Thus, Poliakov established some key arguments
that would play a role in the intentionalist-functionalist dispute. First,
although he did not specifically use the term “functionalist,” he nevertheless
set out a functionalist line of argumentation in noting that the FS was not among
the Nazis’ original goals. However, Poliakov asserted positively that Hitler
gave an order to begin the FS and that he gave this order in late 1940 at the
earliest. Finally, Poliakov noted that the deployment of the Einsatzgruppen
against Soviet Jewry marked the formal beginning of the FS.
Gerard Reitlinger’s The Final Solution
(1953)[11]
followed Poliakov’s book by two years and was the first complete study written
in English. It suffered from many of the same limitations in terms of its
sources, focusing primarily on Nuremberg documents and testimonies. Like that
of Poliakov, Reitlinger’s argument bore many aspects of what would later be
called functionalism; for instance, like Poliakov, Reitlinger established early
in The Final Solution that the decision toward the FS came in stages. He
also asserted that much of the actual implementation of the FS did not involve
Hitler beyond the initial approval, writing, “having started the machine
working, Hitler was generally content to assume that it continued to do so.”[12] In
Reitlinger’s treatment, independent initiative on the parts of the SS and RSHA
played key roles, as did Hans Frank, General Governor of occupied Poland.[13]

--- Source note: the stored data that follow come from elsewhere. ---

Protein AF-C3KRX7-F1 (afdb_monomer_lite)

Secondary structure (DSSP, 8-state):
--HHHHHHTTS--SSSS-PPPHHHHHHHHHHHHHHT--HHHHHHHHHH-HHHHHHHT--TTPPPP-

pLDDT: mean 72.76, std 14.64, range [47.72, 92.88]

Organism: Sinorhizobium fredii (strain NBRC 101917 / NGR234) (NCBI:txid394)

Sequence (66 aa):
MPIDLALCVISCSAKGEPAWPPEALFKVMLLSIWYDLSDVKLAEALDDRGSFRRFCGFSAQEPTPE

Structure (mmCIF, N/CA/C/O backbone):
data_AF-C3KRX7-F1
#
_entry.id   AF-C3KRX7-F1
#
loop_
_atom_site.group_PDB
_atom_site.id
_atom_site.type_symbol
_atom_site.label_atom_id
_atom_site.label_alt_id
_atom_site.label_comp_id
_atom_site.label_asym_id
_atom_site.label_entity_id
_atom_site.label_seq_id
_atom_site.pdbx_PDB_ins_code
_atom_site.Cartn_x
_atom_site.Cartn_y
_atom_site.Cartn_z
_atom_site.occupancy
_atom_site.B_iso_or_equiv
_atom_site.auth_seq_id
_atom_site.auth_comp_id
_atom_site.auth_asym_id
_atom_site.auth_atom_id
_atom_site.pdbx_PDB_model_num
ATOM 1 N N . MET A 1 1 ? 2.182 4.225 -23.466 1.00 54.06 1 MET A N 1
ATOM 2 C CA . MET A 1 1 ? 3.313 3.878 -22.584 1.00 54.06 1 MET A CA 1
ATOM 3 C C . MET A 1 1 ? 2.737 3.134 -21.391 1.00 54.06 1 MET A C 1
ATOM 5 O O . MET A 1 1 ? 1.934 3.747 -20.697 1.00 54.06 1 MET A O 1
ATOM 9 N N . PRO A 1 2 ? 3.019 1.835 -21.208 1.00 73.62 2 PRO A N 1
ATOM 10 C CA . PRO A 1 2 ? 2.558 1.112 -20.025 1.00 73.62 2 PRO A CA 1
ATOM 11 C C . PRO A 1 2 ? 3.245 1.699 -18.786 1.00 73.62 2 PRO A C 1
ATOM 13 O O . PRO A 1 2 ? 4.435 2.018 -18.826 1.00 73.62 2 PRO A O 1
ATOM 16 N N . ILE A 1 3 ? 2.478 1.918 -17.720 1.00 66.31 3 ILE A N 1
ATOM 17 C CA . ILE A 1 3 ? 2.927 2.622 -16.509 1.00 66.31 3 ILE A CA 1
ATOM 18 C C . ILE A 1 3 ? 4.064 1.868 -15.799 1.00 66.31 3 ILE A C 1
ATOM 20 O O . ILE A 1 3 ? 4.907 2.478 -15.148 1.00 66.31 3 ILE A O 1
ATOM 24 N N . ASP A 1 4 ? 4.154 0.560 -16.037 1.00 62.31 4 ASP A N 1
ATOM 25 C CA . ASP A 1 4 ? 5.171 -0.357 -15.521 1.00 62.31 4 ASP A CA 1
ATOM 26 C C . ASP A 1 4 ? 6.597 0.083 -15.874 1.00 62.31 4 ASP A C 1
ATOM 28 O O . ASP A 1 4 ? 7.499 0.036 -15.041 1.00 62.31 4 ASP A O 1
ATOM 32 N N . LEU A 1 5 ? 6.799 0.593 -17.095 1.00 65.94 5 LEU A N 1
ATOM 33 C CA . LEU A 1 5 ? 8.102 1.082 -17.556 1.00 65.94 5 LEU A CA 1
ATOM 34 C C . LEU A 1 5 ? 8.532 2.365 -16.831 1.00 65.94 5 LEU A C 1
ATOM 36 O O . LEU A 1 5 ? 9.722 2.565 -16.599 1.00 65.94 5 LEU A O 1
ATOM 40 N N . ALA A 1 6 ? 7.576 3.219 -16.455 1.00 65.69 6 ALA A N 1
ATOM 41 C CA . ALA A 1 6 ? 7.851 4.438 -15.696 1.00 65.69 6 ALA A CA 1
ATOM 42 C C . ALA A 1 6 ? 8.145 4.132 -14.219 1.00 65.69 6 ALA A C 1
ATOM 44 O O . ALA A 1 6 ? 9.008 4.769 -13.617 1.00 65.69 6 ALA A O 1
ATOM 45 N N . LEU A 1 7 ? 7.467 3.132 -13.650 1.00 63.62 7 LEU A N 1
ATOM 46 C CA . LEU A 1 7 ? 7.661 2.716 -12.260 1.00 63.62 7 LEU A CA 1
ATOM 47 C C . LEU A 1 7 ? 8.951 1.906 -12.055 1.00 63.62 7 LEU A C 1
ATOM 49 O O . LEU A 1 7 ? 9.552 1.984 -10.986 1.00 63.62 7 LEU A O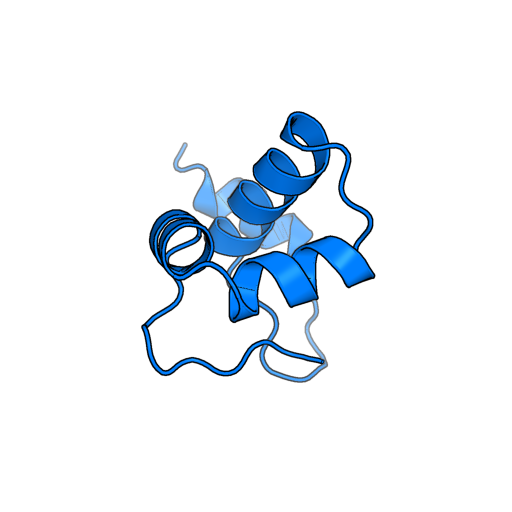 1
ATOM 53 N N . CYS A 1 8 ? 9.422 1.193 -13.084 1.00 62.88 8 CYS A N 1
ATOM 54 C CA . CYS A 1 8 ? 10.672 0.428 -13.045 1.00 62.88 8 CYS A CA 1
ATOM 55 C C . CYS A 1 8 ? 11.889 1.309 -12.696 1.00 62.88 8 CYS A C 1
ATOM 57 O O . CYS A 1 8 ? 12.774 0.893 -11.958 1.00 62.88 8 CYS A O 1
ATOM 59 N N . VAL A 1 9 ? 11.908 2.571 -13.147 1.00 63.59 9 VAL A N 1
ATOM 60 C CA . VAL A 1 9 ? 12.981 3.532 -12.821 1.00 63.59 9 VAL A CA 1
ATOM 61 C C . VAL A 1 9 ? 12.996 3.897 -11.330 1.00 63.59 9 VAL A C 1
ATOM 63 O O . VAL A 1 9 ? 14.056 4.191 -10.784 1.00 63.59 9 VAL A O 1
ATOM 66 N N . ILE A 1 10 ? 11.839 3.853 -10.666 1.00 64.75 10 ILE A N 1
ATOM 67 C CA . ILE A 1 10 ? 11.667 4.235 -9.259 1.00 64.75 10 ILE A CA 1
ATOM 68 C C . ILE A 1 10 ? 11.916 3.032 -8.335 1.00 64.75 10 ILE A C 1
ATOM 70 O O . ILE A 1 10 ? 12.481 3.205 -7.259 1.00 64.75 10 ILE A O 1
ATOM 74 N N . SER A 1 11 ? 11.559 1.809 -8.757 1.00 57.09 11 SER A N 1
ATOM 75 C CA . SER A 1 11 ? 11.765 0.587 -7.959 1.00 57.09 11 SER A CA 1
ATOM 76 C C . SER A 1 11 ? 13.139 -0.076 -8.146 1.00 57.09 11 SER A C 1
ATOM 78 O O . SER A 1 11 ? 13.373 -1.151 -7.596 1.00 57.09 11 SER A O 1
ATOM 80 N N . CYS A 1 12 ? 14.048 0.518 -8.926 1.00 49.50 12 CYS A N 1
ATOM 81 C CA . CYS A 1 12 ? 15.401 0.006 -9.161 1.00 49.50 12 CYS A CA 1
ATOM 82 C C . CYS A 1 12 ? 16.293 0.119 -7.906 1.00 49.50 12 CYS A C 1
ATOM 84 O O . CYS A 1 12 ? 17.226 0.920 -7.863 1.00 49.50 12 CYS A O 1
ATOM 86 N N . SER A 1 13 ? 16.065 -0.727 -6.898 1.00 49.09 13 SER A N 1
ATOM 87 C CA . SER A 1 13 ? 17.120 -1.100 -5.952 1.00 49.09 13 SER A CA 1
ATOM 88 C C . SER A 1 13 ? 17.787 -2.383 -6.445 1.00 49.09 13 SER A C 1
ATOM 90 O O . SER A 1 13 ? 17.239 -3.474 -6.338 1.00 49.09 13 SER A O 1
ATOM 92 N N . ALA A 1 14 ? 18.991 -2.262 -7.008 1.00 47.75 14 ALA A N 1
ATOM 93 C CA . ALA A 1 14 ? 19.790 -3.392 -7.497 1.00 47.75 14 ALA A CA 1
ATOM 94 C C . ALA A 1 14 ? 20.406 -4.259 -6.371 1.00 47.75 14 ALA A C 1
ATOM 96 O O . ALA A 1 14 ? 21.186 -5.171 -6.649 1.00 47.75 14 ALA A O 1
ATOM 97 N N . LYS A 1 15 ? 20.107 -3.968 -5.098 1.00 48.09 15 LYS A N 1
ATOM 98 C CA . LYS A 1 15 ? 20.609 -4.683 -3.918 1.00 48.09 15 LYS A CA 1
ATOM 99 C C . LYS A 1 15 ? 19.592 -4.596 -2.779 1.00 48.09 15 LYS A C 1
ATOM 101 O O . LYS A 1 15 ? 19.401 -3.522 -2.219 1.00 48.09 15 LYS A O 1
ATOM 106 N N . GLY A 1 16 ? 19.015 -5.727 -2.397 1.00 47.88 16 GLY A N 1
ATOM 107 C CA . GLY A 1 16 ? 18.174 -5.851 -1.206 1.00 47.88 16 GLY A CA 1
ATOM 108 C C . GLY A 1 16 ? 17.079 -6.891 -1.396 1.00 47.88 16 GLY A C 1
ATOM 109 O O . GLY A 1 16 ? 16.800 -7.267 -2.528 1.00 47.88 16 GLY A O 1
ATOM 110 N N . GLU A 1 17 ? 16.529 -7.373 -0.285 1.00 49.22 17 GLU A N 1
ATOM 111 C CA . GLU A 1 17 ? 15.413 -8.325 -0.174 1.00 49.22 17 GLU A CA 1
ATOM 112 C C . GLU A 1 17 ? 14.230 -8.037 -1.117 1.00 49.22 17 GLU A C 1
ATOM 114 O O . GLU A 1 17 ? 14.145 -6.919 -1.627 1.00 49.22 17 GLU A O 1
ATOM 119 N N . PRO A 1 18 ? 13.334 -9.016 -1.391 1.00 56.00 18 PRO A N 1
ATOM 120 C CA . PRO A 1 18 ? 12.225 -8.843 -2.331 1.00 56.00 18 PRO A CA 1
ATOM 121 C C . PRO A 1 18 ? 11.372 -7.620 -1.975 1.00 56.00 18 PRO A C 1
ATOM 123 O O . PRO A 1 18 ? 10.469 -7.679 -1.147 1.00 56.00 18 PRO A O 1
ATOM 126 N N . ALA A 1 19 ? 11.674 -6.497 -2.623 1.00 65.50 19 ALA A N 1
ATOM 127 C CA . ALA A 1 19 ? 10.882 -5.289 -2.540 1.00 65.50 19 ALA A CA 1
ATOM 128 C C . ALA A 1 19 ? 9.540 -5.538 -3.227 1.00 65.50 19 ALA A C 1
ATOM 130 O O . ALA A 1 19 ? 9.440 -6.315 -4.183 1.00 65.50 19 ALA A O 1
ATOM 131 N N . TRP A 1 20 ? 8.504 -4.852 -2.755 1.00 70.00 20 TRP A N 1
ATOM 132 C CA . TRP A 1 20 ? 7.202 -4.917 -3.397 1.00 70.00 20 TRP A CA 1
ATOM 133 C C . TRP A 1 20 ? 7.277 -4.560 -4.883 1.00 70.00 20 TRP A C 1
ATOM 135 O O . TRP A 1 20 ? 8.016 -3.642 -5.262 1.00 70.00 20 TRP A O 1
ATOM 145 N N . PRO A 1 21 ? 6.481 -5.237 -5.732 1.00 74.06 21 PRO A N 1
ATOM 146 C CA . PRO A 1 21 ? 6.433 -4.902 -7.139 1.00 74.06 21 PRO A CA 1
ATOM 147 C C . PRO A 1 21 ? 5.999 -3.434 -7.316 1.00 74.06 21 PRO A C 1
ATOM 149 O O . PRO A 1 21 ? 5.166 -2.933 -6.552 1.00 74.06 21 PRO A O 1
ATOM 152 N N . PRO A 1 22 ? 6.541 -2.722 -8.321 1.00 74.06 22 PRO A N 1
ATOM 153 C CA . PRO A 1 22 ? 6.278 -1.298 -8.532 1.00 74.06 22 PRO A CA 1
ATOM 154 C C . PRO A 1 22 ? 4.784 -0.947 -8.629 1.00 74.06 22 PRO A C 1
ATOM 156 O O . PRO A 1 22 ? 4.356 0.107 -8.158 1.00 74.06 22 PRO A O 1
ATOM 159 N N . GLU A 1 23 ? 3.974 -1.844 -9.196 1.00 76.19 23 GLU A N 1
ATOM 160 C CA . GLU A 1 23 ? 2.516 -1.702 -9.256 1.00 76.19 23 GLU A CA 1
ATOM 161 C C . GLU A 1 23 ? 1.848 -1.727 -7.874 1.00 76.19 23 GLU A C 1
ATOM 163 O O . GLU A 1 23 ? 0.892 -0.985 -7.635 1.00 76.19 23 GLU A O 1
ATOM 168 N N . ALA A 1 24 ? 2.361 -2.537 -6.947 1.00 81.19 24 ALA A N 1
ATOM 169 C CA . ALA A 1 24 ? 1.856 -2.609 -5.589 1.00 81.19 24 ALA A CA 1
ATOM 170 C C . ALA A 1 24 ? 2.268 -1.362 -4.809 1.00 81.19 24 ALA A C 1
ATOM 172 O O . ALA A 1 24 ? 1.411 -0.739 -4.196 1.00 81.19 24 ALA A O 1
ATOM 173 N N . LEU A 1 25 ? 3.526 -0.922 -4.919 1.00 81.25 25 LEU A N 1
ATOM 174 C CA . LEU A 1 25 ? 3.998 0.326 -4.303 1.00 81.25 25 LEU A CA 1
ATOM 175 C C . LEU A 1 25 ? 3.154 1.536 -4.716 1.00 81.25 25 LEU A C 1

When Reitlinger considered the matter of a Führerbefehl,
again like Poliakov, he dedicated a section of his book to the topic. He also
considered this order to have come down in the run-up to the invasion of the
USSR. He conceded the absence of any written order — “The part of the Fuehrer
Order concerning the execution of Jews was at any rate never put on paper”[14] —
and thus he allowed that an oral order might not have reached some of the Einsatzgruppen
commando units until several weeks into the invasion. Finally, Reitlinger’s
treatment of the Wannsee Conference on January 20, 1942, received greater
emphasis than Poliakov allowed, with the latter dedicating a single footnote to
the conference.[15]
Reitlinger, however, did not ascribe to the conference the importance that
later historians would.
The publication of Raul Hilberg’s The
Destruction of the European Jews (1961)[16] represented a watershed moment in
the historical approach to the FS. Like the earlier works, it was not called
functionalist at the time, and although Hilberg often approximated an
intentionalist style in his discussion of the period, one of his two central
theses – that the FS occurred primarily as the result of struggles for power
among the staffs of the complicated bureaucracy of the Third Reich – stated a
cornerstone concept of functionalism: “The destruction of the Jews did not
proceed from a basic plan. No bureaucrat in 1933 could predict what kind of
measures would be taken in 1935, nor was it possible in 1935 to foretell
decisions made in 1938. The destruction process was a step-by-step operation,
and the administrator could seldom see more than one step ahead.”[17] This
statement stands in sharp contrast to an earlier statement in the same book:
“Yet, in reviewing the documentary record of the destruction of the Jews, one
is almost immediately impressed with the fact that the German administration
knew what it was doing. With an unfailing sense of direction and with an
uncanny path-finding ability, the German bureaucracy found the shortest road to
the final goal.”[18]
Perhaps the best way to reconcile what seem to be contradictory positions is to
see the end result of FS as greater than the sum of its parts, bearing in mind
Hilberg’s assertion that bureaucratic competition eventually took on a life of
its own.
Like his predecessors, Hilberg saw a distinct
separation between the years leading up to Operation Barbarossa[19] and the ensuing
years, referring to the former as embodying a policy of emigration and the latter
a policy of annihilation.[20]
Also like his predecessors, although unable to bring specific documents to
bear, Hilberg posited the existence of a Führerbefehl:
Basically, we are dealing with
two of Hitler’s decisions. One order was given in the spring of 1941, during
the planning of the invasion of the USSR; it provided that small units of the
SS and Police be dispatched to Soviet territory, where they were to move from
town to town to kill all Jewish inhabitants on the spot. This method may be
called the “mobile killing operations.” Shortly after the mobile operations had
begun in the occupied Soviet territories, Hitler handed down his second order.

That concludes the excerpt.